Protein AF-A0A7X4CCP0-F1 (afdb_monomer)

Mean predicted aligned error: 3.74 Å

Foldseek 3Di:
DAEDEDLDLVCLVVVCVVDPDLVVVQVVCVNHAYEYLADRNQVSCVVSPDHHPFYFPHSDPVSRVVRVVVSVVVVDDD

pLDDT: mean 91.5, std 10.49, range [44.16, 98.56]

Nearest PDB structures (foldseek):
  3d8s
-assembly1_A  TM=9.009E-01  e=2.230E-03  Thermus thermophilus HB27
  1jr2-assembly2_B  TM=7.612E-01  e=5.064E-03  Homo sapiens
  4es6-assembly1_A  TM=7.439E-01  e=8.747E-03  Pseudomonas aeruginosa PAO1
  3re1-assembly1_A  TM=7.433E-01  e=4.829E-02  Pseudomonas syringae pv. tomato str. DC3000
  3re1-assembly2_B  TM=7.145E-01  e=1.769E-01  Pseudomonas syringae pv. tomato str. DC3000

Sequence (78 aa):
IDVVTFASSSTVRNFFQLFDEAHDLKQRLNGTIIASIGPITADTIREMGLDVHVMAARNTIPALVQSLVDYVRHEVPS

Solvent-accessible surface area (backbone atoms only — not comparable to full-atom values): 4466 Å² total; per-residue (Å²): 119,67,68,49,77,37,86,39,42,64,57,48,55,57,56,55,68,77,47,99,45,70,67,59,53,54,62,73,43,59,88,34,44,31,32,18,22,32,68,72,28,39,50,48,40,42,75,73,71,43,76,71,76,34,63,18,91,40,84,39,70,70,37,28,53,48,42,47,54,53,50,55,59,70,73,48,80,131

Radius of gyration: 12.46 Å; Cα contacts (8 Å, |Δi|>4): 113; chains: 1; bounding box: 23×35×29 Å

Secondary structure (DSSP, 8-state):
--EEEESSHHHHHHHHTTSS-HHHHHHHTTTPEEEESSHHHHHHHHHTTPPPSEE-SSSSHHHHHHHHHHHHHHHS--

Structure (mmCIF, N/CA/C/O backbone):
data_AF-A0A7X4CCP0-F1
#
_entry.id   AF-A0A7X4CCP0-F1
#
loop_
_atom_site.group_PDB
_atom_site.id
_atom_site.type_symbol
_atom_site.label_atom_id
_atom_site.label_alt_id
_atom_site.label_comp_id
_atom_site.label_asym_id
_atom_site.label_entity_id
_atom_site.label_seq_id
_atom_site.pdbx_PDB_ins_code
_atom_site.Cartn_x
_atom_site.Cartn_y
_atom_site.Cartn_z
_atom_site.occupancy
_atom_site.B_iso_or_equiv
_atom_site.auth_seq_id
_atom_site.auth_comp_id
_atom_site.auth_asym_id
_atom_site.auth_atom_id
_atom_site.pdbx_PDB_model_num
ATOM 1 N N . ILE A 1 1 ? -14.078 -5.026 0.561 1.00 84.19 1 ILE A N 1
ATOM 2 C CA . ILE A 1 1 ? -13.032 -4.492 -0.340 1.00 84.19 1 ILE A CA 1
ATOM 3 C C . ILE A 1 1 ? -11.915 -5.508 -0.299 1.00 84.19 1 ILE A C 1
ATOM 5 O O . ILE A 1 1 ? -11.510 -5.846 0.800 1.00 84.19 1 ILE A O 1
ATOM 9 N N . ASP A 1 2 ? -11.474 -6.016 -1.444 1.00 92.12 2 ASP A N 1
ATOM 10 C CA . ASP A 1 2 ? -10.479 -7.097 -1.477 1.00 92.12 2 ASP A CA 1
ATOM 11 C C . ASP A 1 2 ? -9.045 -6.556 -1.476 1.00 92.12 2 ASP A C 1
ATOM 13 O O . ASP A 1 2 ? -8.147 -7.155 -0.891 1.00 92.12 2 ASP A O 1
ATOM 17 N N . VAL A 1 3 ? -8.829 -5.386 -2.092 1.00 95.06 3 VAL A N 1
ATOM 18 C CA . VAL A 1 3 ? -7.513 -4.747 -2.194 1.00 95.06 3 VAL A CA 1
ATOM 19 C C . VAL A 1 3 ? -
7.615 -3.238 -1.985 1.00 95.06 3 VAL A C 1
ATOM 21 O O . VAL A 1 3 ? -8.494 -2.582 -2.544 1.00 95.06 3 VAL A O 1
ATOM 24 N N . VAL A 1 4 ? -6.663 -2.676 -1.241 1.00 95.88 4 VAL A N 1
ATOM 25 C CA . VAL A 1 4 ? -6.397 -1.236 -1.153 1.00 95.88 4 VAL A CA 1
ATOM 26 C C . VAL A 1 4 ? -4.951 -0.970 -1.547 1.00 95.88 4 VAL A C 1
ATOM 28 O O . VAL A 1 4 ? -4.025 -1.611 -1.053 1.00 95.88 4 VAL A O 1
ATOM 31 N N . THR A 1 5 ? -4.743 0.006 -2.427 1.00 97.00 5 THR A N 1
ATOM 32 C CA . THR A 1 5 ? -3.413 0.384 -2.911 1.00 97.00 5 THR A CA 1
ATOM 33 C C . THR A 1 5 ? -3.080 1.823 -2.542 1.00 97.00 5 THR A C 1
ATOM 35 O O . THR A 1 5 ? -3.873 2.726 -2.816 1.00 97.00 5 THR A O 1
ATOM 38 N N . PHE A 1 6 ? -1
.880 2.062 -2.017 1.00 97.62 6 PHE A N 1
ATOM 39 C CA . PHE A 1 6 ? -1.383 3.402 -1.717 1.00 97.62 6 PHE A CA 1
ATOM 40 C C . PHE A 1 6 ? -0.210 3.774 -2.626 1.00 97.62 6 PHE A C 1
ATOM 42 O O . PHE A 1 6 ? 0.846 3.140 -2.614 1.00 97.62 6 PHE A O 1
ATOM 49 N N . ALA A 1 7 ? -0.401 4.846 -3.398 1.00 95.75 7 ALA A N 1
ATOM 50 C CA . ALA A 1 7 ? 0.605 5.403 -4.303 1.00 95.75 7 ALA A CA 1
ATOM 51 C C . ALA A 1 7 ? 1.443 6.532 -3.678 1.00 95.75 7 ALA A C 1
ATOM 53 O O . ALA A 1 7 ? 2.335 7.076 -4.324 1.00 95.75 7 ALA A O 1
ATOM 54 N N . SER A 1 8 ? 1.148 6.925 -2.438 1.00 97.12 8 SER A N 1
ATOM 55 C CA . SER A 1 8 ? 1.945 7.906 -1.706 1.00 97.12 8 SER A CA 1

****

# [Exercise prompt]
Give back exactly the lines that run from the line with "ATOM 53 O O" through the close of the material, counting both ends, and nothing more.

# [Expected output]
ATOM 53 O O . ALA A 1 7 ? 2.335 7.076 -4.324 1.00 95.75 7 ALA A O 1
ATOM 54 N N . SER A 1 8 ? 1.148 6.925 -2.438 1.00 97.12 8 SER A N 1
ATOM 55 C CA . SER A 1 8 ? 1.945 7.906 -1.706 1.00 97.12 8 SER A CA 1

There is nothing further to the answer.